Tuipulotu, on the other hand, is now following in the footsteps of Whitelock and Retallick and is spending a season in Japan.


Come July, when Ireland arrive in NZ, Foster will likely select five locks at the absolute most for the mid-year clashes with Ireland. Whitelock and Retallick are certain selections and with 41 and 48 caps to their names respectively, you would almost think that Tuipulotu and Barrett would be safe bets too, leaving Vaa’i and Lord to scrap it out for the final spot in the team. Certainly, there’s no bigger goal for Foster than to win the World Cup in 2023 and that means picking the best men for the job.

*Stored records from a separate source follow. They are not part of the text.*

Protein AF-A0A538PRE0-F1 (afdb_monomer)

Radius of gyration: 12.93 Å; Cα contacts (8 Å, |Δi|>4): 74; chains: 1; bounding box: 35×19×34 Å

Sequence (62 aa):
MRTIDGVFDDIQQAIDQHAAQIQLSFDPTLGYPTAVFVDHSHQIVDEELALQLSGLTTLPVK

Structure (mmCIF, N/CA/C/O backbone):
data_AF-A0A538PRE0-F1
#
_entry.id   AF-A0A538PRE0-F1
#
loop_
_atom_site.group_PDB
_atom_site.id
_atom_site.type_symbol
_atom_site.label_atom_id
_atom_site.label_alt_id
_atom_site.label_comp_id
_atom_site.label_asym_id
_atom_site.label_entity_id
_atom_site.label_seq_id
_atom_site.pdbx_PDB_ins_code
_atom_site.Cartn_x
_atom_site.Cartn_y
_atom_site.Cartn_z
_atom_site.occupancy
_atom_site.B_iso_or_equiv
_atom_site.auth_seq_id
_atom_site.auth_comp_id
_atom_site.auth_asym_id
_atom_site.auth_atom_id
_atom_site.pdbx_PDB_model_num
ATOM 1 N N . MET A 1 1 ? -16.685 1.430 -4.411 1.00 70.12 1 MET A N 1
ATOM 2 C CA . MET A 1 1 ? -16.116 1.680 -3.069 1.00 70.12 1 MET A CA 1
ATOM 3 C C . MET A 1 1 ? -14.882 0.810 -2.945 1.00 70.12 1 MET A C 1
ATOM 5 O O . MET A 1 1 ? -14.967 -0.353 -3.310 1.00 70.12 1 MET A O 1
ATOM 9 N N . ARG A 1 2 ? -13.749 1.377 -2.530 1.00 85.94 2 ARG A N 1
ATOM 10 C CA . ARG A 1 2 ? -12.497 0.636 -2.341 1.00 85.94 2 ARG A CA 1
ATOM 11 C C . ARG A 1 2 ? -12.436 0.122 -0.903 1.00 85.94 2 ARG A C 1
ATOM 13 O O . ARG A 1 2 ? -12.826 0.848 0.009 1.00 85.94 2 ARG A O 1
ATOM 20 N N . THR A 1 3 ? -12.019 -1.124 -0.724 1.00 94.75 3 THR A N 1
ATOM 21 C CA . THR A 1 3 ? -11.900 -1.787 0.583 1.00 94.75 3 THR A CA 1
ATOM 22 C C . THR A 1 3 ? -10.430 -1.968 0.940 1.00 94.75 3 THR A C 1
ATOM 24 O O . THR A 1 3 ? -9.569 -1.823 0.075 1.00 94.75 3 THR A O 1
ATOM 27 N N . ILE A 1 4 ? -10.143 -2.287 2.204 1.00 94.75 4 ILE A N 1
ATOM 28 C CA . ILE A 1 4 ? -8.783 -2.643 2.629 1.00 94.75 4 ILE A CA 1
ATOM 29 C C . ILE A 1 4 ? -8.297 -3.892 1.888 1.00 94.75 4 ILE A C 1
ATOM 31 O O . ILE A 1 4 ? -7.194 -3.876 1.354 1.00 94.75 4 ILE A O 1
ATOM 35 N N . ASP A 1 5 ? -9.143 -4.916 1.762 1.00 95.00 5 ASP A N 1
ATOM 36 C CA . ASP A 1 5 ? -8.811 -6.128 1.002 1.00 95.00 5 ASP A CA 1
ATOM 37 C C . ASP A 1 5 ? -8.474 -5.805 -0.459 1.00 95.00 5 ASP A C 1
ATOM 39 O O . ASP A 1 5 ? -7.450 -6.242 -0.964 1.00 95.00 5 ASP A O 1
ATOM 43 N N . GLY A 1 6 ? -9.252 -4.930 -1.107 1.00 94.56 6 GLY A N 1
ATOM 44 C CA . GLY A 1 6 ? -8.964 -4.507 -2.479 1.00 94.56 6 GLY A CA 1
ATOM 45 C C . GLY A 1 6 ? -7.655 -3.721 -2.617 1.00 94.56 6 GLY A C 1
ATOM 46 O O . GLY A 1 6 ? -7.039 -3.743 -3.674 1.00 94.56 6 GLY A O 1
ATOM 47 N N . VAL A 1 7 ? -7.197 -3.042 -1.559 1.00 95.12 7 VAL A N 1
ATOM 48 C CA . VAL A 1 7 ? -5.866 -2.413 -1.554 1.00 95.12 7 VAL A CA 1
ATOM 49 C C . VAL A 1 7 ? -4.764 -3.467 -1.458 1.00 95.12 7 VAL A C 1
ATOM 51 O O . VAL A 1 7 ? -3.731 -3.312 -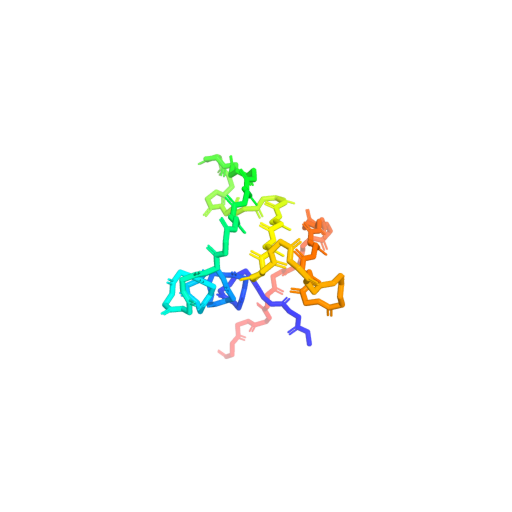2.102 1.00 95.12 7 VAL A O 1
ATOM 54 N N . PHE A 1 8 ? -4.971 -4.547 -0.705 1.00 96.06 8 PHE A N 1
ATOM 55 C CA . PHE A 1 8 ? -4.040 -5.675 -0.711 1.00 96.06 8 PHE A CA 1
ATOM 56 C C . PHE A 1 8 ? -4.012 -6.394 -2.062 1.00 96.06 8 PHE A C 1
ATOM 58 O O . PHE A 1 8 ? -2.926 -6.747 -2.518 1.00 96.06 8 PHE A O 1
ATOM 65 N N . ASP A 1 9 ? -5.160 -6.544 -2.725 1.00 96.56 9 ASP A N 1
ATOM 66 C CA . ASP A 1 9 ? -5.233 -7.121 -4.071 1.00 96.56 9 ASP A CA 1
ATOM 67 C C . ASP A 1 9 ? -4.440 -6.281 -5.086 1.00 96.56 9 ASP A C 1
ATOM 69 O O . ASP A 1 9 ? -3.655 -6.832 -5.855 1.00 96.56 9 ASP A O 1
ATOM 73 N N . ASP A 1 10 ? -4.565 -4.948 -5.042 1.00 93.94 10 ASP A N 1
ATOM 74 C CA . ASP A 1 10 ? -3.782 -4.048 -5.901 1.00 93.94 10 ASP A CA 1
ATOM 75 C C . ASP A 1 10 ? -2.267 -4.197 -5.658 1.00 93.94 10 ASP A C 1
ATOM 77 O O . ASP A 1 10 ? -1.478 -4.241 -6.603 1.00 93.9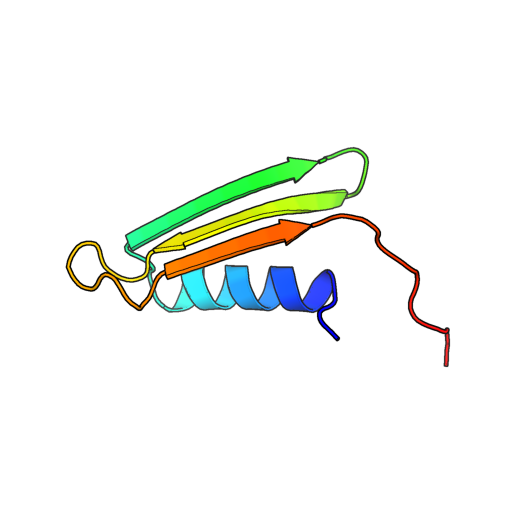4 10 ASP A O 1
ATOM 81 N N . ILE A 1 11 ? -1.846 -4.296 -4.388 1.00 95.38 11 ILE A N 1
ATOM 82 C CA . ILE A 1 11 ? -0.436 -4.514 -4.028 1.00 95.38 11 ILE A CA 1
ATOM 83 C C . ILE A 1 11 ? 0.046 -5.865 -4.567 1.00 95.38 11 ILE A C 1
ATOM 85 O O . ILE A 1 11 ? 1.134 -5.943 -5.138 1.00 95.38 11 ILE A O 1
ATOM 89 N N . GLN A 1 12 ? -0.750 -6.925 -4.406 1.00 96.69 12 GLN A N 1
ATOM 90 C CA . GLN A 1 12 ? -0.399 -8.254 -4.902 1.00 96.69 12 GLN A CA 1
ATOM 91 C C . GLN A 1 12 ? -0.281 -8.261 -6.428 1.00 96.69 12 GLN A C 1
ATOM 93 O O . GLN A 1 12 ? 0.689 -8.786 -6.966 1.00 96.69 12 GLN A O 1
ATOM 98 N N . GLN A 1 13 ? -1.210 -7.611 -7.125 1.00 94.94 13 GLN A N 1
ATOM 99 C CA . GLN A 1 13 ? -1.157 -7.476 -8.574 1.00 94.94 13 GLN A CA 1
ATOM 100 C C . GLN A 1 13 ? 0.110 -6.736 -9.027 1.00 94.94 13 GLN A C 1
ATOM 102 O O . GLN A 1 13 ? 0.750 -7.159 -9.990 1.00 94.94 13 GLN A O 1
ATOM 107 N N . ALA A 1 14 ? 0.507 -5.665 -8.335 1.00 94.44 14 ALA A N 1
ATOM 108 C CA . ALA A 1 14 ? 1.745 -4.948 -8.632 1.00 94.44 14 ALA A CA 1
ATOM 109 C C . ALA A 1 14 ? 2.990 -5.837 -8.464 1.00 94.44 14 ALA A C 1
ATOM 111 O O . ALA A 1 14 ? 3.904 -5.786 -9.290 1.00 94.44 14 ALA A O 1
ATOM 112 N N . ILE A 1 15 ? 3.008 -6.688 -7.432 1.00 95.56 15 ILE A N 1
ATOM 113 C CA . ILE A 1 15 ? 4.066 -7.687 -7.219 1.00 95.56 15 ILE A CA 1
ATOM 114 C C . ILE A 1 15 ? 4.090 -8.695 -8.375 1.00 95.56 15 ILE A C 1
ATOM 116 O O . ILE A 1 15 ? 5.147 -8.925 -8.962 1.00 95.56 15 ILE A O 1
ATOM 120 N N . ASP A 1 16 ? 2.938 -9.256 -8.740 1.00 97.19 16 ASP A N 1
ATOM 121 C CA . ASP A 1 16 ? 2.823 -10.270 -9.798 1.00 97.19 16 ASP A CA 1
ATOM 122 C C . ASP A 1 16 ? 3.247 -9.721 -11.170 1.00 97.19 16 ASP A C 1
ATOM 124 O O . ASP A 1 16 ? 3.843 -10.421 -11.995 1.00 97.19 16 ASP A O 1
ATOM 128 N N . GLN A 1 17 ? 2.984 -8.438 -11.408 1.00 93.50 17 GLN A N 1
ATOM 129 C CA . GLN A 1 17 ? 3.367 -7.727 -12.626 1.00 93.50 17 GLN A CA 1
ATOM 130 C C . GLN A 1 17 ? 4.814 -7.223 -12.613 1.00 93.50 17 GLN A C 1
ATOM 132 O O . GLN A 1 17 ? 5.245 -6.631 -13.598 1.00 93.50 17 GLN A O 1
ATOM 137 N N . HIS A 1 18 ? 5.576 -7.498 -11.549 1.00 93.44 18 HIS A N 1
ATOM 138 C CA . HIS A 1 18 ? 6.960 -7.052 -11.392 1.00 93.44 18 HIS A CA 1
ATOM 139 C C . HIS A 1 18 ? 7.097 -5.530 -11.519 1.00 93.44 18 HIS A C 1
ATOM 141 O O . HIS A 1 18 ? 7.978 -5.043 -12.230 1.00 93.44 18 HIS A O 1
ATOM 147 N N . ALA A 1 19 ? 6.214 -4.788 -10.841 1.00 93.75 19 ALA A N 1
ATOM 148 C CA . ALA A 1 19 ? 6.281 -3.334 -10.800 1.00 93.75 19 ALA A CA 1
ATOM 149 C C . ALA A 1 19 ? 7.699 -2.867 -10.440 1.00 93.75 19 ALA A C 1
ATOM 151 O O . ALA A 1 19 ? 8.350 -3.425 -9.550 1.00 93.75 19 ALA A O 1
ATOM 152 N N . ALA A 1 20 ? 8.176 -1.845 -11.148 1.00 93.94 20 ALA A N 1
ATOM 153 C CA . ALA A 1 20 ? 9.523 -1.320 -10.981 1.00 93.94 20 ALA A CA 1
ATOM 154 C C . ALA A 1 20 ? 9.776 -0.821 -9.548 1.00 93.94 20 ALA A C 1
ATOM 156 O O . ALA A 1 20 ? 10.868 -1.012 -9.003 1.00 93.94 20 ALA A O 1
ATOM 157 N N . GLN A 1 21 ? 8.755 -0.242 -8.913 1.00 94.12 21 GLN A N 1
ATOM 158 C CA . GLN A 1 21 ? 8.810 0.185 -7.526 1.00 94.12 21 GLN A CA 1
ATOM 159 C C . GLN A 1 21 ? 7.463 0.013 -6.819 1.00 94.12 21 GLN A C 1
ATOM 161 O O . GLN A 1 21 ? 6.407 0.371 -7.329 1.00 94.12 21 GLN A O 1
ATOM 166 N N . ILE A 1 22 ? 7.526 -0.478 -5.581 1.00 95.62 22 ILE A N 1
ATOM 167 C CA . ILE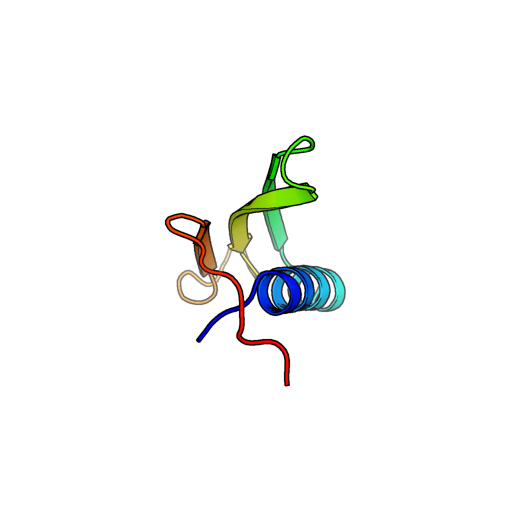 A 1 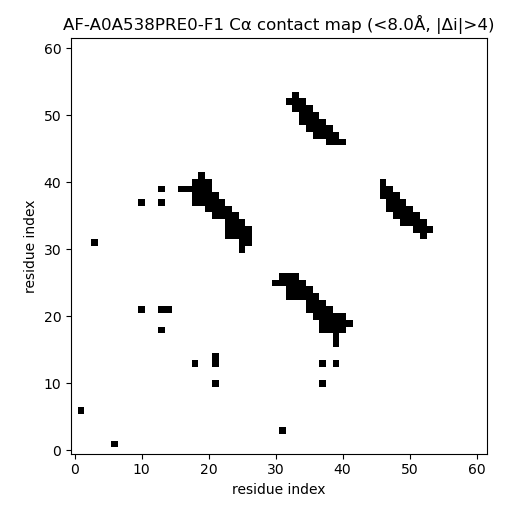22 ? 6.404 -0.495 -4.642 1.00 95.62 22 ILE A CA 1
ATOM 168 C C . ILE A 1 22 ? 6.896 0.118 -3.331 1.00 95.62 22 ILE A C 1
ATOM 170 O O . ILE A 1 22 ? 7.899 -0.323 -2.767 1.00 95.62 22 ILE A O 1
ATOM 174 N N . GLN A 1 23 ? 6.195 1.134 -2.839 1.00 96.94 23 GLN A N 1
ATOM 175 C CA . GLN A 1 23 ? 6.427 1.745 -1.533 1.00 96.94 23 GLN A CA 1
ATOM 176 C C . GLN A 1 23 ? 5.123 1.758 -0.744 1.00 96.94 23 GLN A C 1
ATOM 178 O O . GLN A 1 23 ? 4.066 2.098 -1.269 1.00 96.94 23 GLN A O 1
ATOM 183 N N . LEU A 1 24 ? 5.183 1.409 0.537 1.00 95.75 24 LEU A N 1
ATOM 184 C CA . LEU A 1 24 ? 4.006 1.425 1.398 1.00 95.75 24 LEU A CA 1
ATOM 185 C C . LEU A 1 24 ? 4.355 1.852 2.819 1.00 95.75 24 LEU A C 1
ATOM 187 O O . LEU A 1 24 ? 5.439 1.561 3.325 1.00 95.75 24 LEU A O 1
ATOM 191 N N . SER A 1 25 ? 3.405 2.524 3.464 1.00 97.06 25 SER A N 1
ATOM 192 C CA . SER A 1 25 ? 3.402 2.744 4.911 1.00 97.06 25 SER A CA 1
ATOM 193 C C . SER A 1 25 ? 2.405 1.781 5.533 1.00 97.06 25 SER A C 1
ATOM 195 O O . SER A 1 25 ? 1.219 1.846 5.218 1.00 97.06 25 SER A O 1
ATOM 197 N N . PHE A 1 26 ? 2.872 0.887 6.400 1.00 94.75 26 PHE A N 1
ATOM 198 C CA . PHE A 1 26 ? 2.025 -0.074 7.103 1.00 94.75 26 PHE A CA 1
ATOM 199 C C . PHE A 1 26 ? 1.863 0.333 8.565 1.00 94.75 26 PHE A C 1
ATOM 201 O O . PHE A 1 26 ? 2.862 0.580 9.242 1.00 94.75 26 PHE A O 1
ATOM 208 N N . ASP A 1 27 ? 0.625 0.383 9.059 1.00 95.19 27 ASP A N 1
ATOM 209 C CA . ASP A 1 27 ? 0.367 0.581 10.484 1.00 95.19 27 ASP A CA 1
ATOM 210 C C . ASP A 1 27 ? 0.137 -0.784 11.158 1.00 95.19 27 ASP A C 1
ATOM 212 O O . ASP A 1 27 ? -0.907 -1.408 10.940 1.00 95.19 27 ASP A O 1
ATOM 216 N N . PRO A 1 28 ? 1.078 -1.271 11.990 1.00 94.06 28 PRO A N 1
ATOM 217 C CA . PRO A 1 28 ? 0.947 -2.570 12.645 1.00 94.06 28 PRO A CA 1
ATOM 218 C C . PRO A 1 28 ? -0.157 -2.608 13.708 1.00 94.06 28 PRO A C 1
ATOM 220 O O . PRO A 1 28 ? -0.610 -3.691 14.066 1.00 94.06 28 PRO A O 1
ATOM 223 N N . THR A 1 29 ? -0.598 -1.453 14.210 1.00 95.31 29 THR A N 1
ATOM 224 C CA . THR A 1 29 ? -1.692 -1.353 15.185 1.00 95.31 29 THR A CA 1
ATOM 225 C C . THR A 1 29 ? -3.039 -1.558 14.503 1.00 95.31 29 THR A C 1
ATOM 227 O O . THR A 1 29 ? -3.928 -2.197 15.060 1.00 95.31 29 THR A O 1
ATOM 230 N N . LEU A 1 30 ? -3.185 -1.012 13.294 1.00 90.88 30 LEU A N 1
ATOM 231 C CA . LEU A 1 30 ? -4.409 -1.106 12.498 1.00 90.88 30 LEU A CA 1
ATOM 232 C C . LEU A 1 30 ? -4.454 -2.382 11.643 1.00 90.88 30 LEU A C 1
ATOM 234 O O . LEU A 1 30 ? -5.536 -2.856 11.304 1.00 90.88 30 LEU A O 1
ATOM 238 N N . GLY A 1 31 ? -3.289 -2.948 11.317 1.00 93.62 31 GLY A N 1
ATOM 239 C CA . GLY A 1 31 ? -3.157 -4.178 10.538 1.00 93.62 31 GLY A CA 1
ATOM 240 C C . GLY A 1 31 ? -3.284 -3.981 9.025 1.00 93.62 31 GLY A C 1
ATOM 241 O O . GLY A 1 31 ? -3.480 -4.962 8.311 1.00 93.62 31 GLY A O 1
ATOM 242 N N . TYR A 1 32 ? -3.180 -2.744 8.523 1.00 94.00 32 TYR A N 1
ATOM 243 C CA . TYR A 1 32 ? -3.285 -2.439 7.093 1.00 94.00 32 TYR A CA 1
ATOM 244 C C . TYR A 1 32 ? -2.397 -1.260 6.642 1.00 94.00 32 TYR A C 1
ATOM 246 O O . TYR A 1 32 ? -1.958 -0.453 7.471 1.00 94.00 32 TYR A O 1
ATOM 254 N N . PRO A 1 33 ? -2.128 -1.129 5.324 1.00 95.69 33 PRO A N 1
ATOM 255 C CA . PRO A 1 33 ? -1.423 0.016 4.757 1.00 95.69 33 PRO A CA 1
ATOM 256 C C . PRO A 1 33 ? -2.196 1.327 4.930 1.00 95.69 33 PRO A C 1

From a long-term point of view, however, there’s a little bit of a problem with the first-choice quartet.

Barrett, the youngest of the lot, will be on the cusp of his 30th birthday when the tournament in France comes to a close. Tuipulotu will have turned 30 earlier that year while Retallick and Whitelock will be 32 and 35 respectively. All four of the group have contracts ending in 2023 and it’s entirely within the realms of possibility that the foursome will all call time on their test rugby careers.

Retallick has already indicated that the World Cup will likely be his international swansong while it’s all but a given that Whitelock will hang up his boots. Barrett and Tuipulotu have the greatest chance of remaining in NZ and continuing to build their legacies but they’re hardly spring chickens.

Again, the World Cup is always going to be the biggest priority but as former All Black Justin Marshall said last month, “the All Blacks have never been a side that slowly build towards major competitions, we’ve never been a team that targets World Cups and says ‘We’re learning, we’ll get there’. The pathway to the World Cup is equally as important as the World Cup itself.”

After somewhat of a disappointing year that certainly harmed the All Blacks’ aura, how comfortable will New Zealand Rugby be heading into 2024 with all four of their experienced locks out of the picture?

Vaa’i and Lord may pick up minutes here and there over the next two seasons but as the fifth and sixth second-rowers in the pecking order, there’s a very real chance they could miss out on the majority of squads altogether.

Unless, of course, Foster makes a big call this year and decides that it’s time to see what the new breed of locks can do when given the chance. Perhaps Barrett’s and Tuipulotu’s positions in the July squad aren’t quite so guaranteed as many would assume.

Tuipulotu’s spot is probably the most at threat, given he’ll be away for the Super Rugby season. Foster may decide that he’s best served to acclimatise himself to NZ rugby via the NPC for a few rounds before returning to the national set-up during the Rugby Championship. If Tuipulotu’s time in Japan sees him reinvigorated, as it did when Whitelock returned from his short stint there in 2020, it will make Foster’s selection meetings even tougher. If, however, Tuipulotu needs a bit more time to get up to speed, as was the case with Retallick last year (although he did spend two full seasons in Japan), that could hand Vaa’i or Lord the opportunity to jump a couple of places in the pecking order.

The worst thing for New Zealand rugby would be for the All Blacks to lose all four of their first-choice locks after the 2023 Rugby World Cup and unless there’s a change-up in the near future, that’s entirely possible. Perhaps, however, another full season of Super Rugby alongside Brodie Retallick will be just what Tupou Vaa’i or Josh Lord needs to really bring their game up to the level needed for week-in, week-out test rugby.

Either way, Ian Foster will be hoping that the stars have aligned for the coming two seasons and while the All Blacks’ second-rowers haven’t necessarily been at their best over the past few seasons, there’s reason to be optimistic ahead of 2023.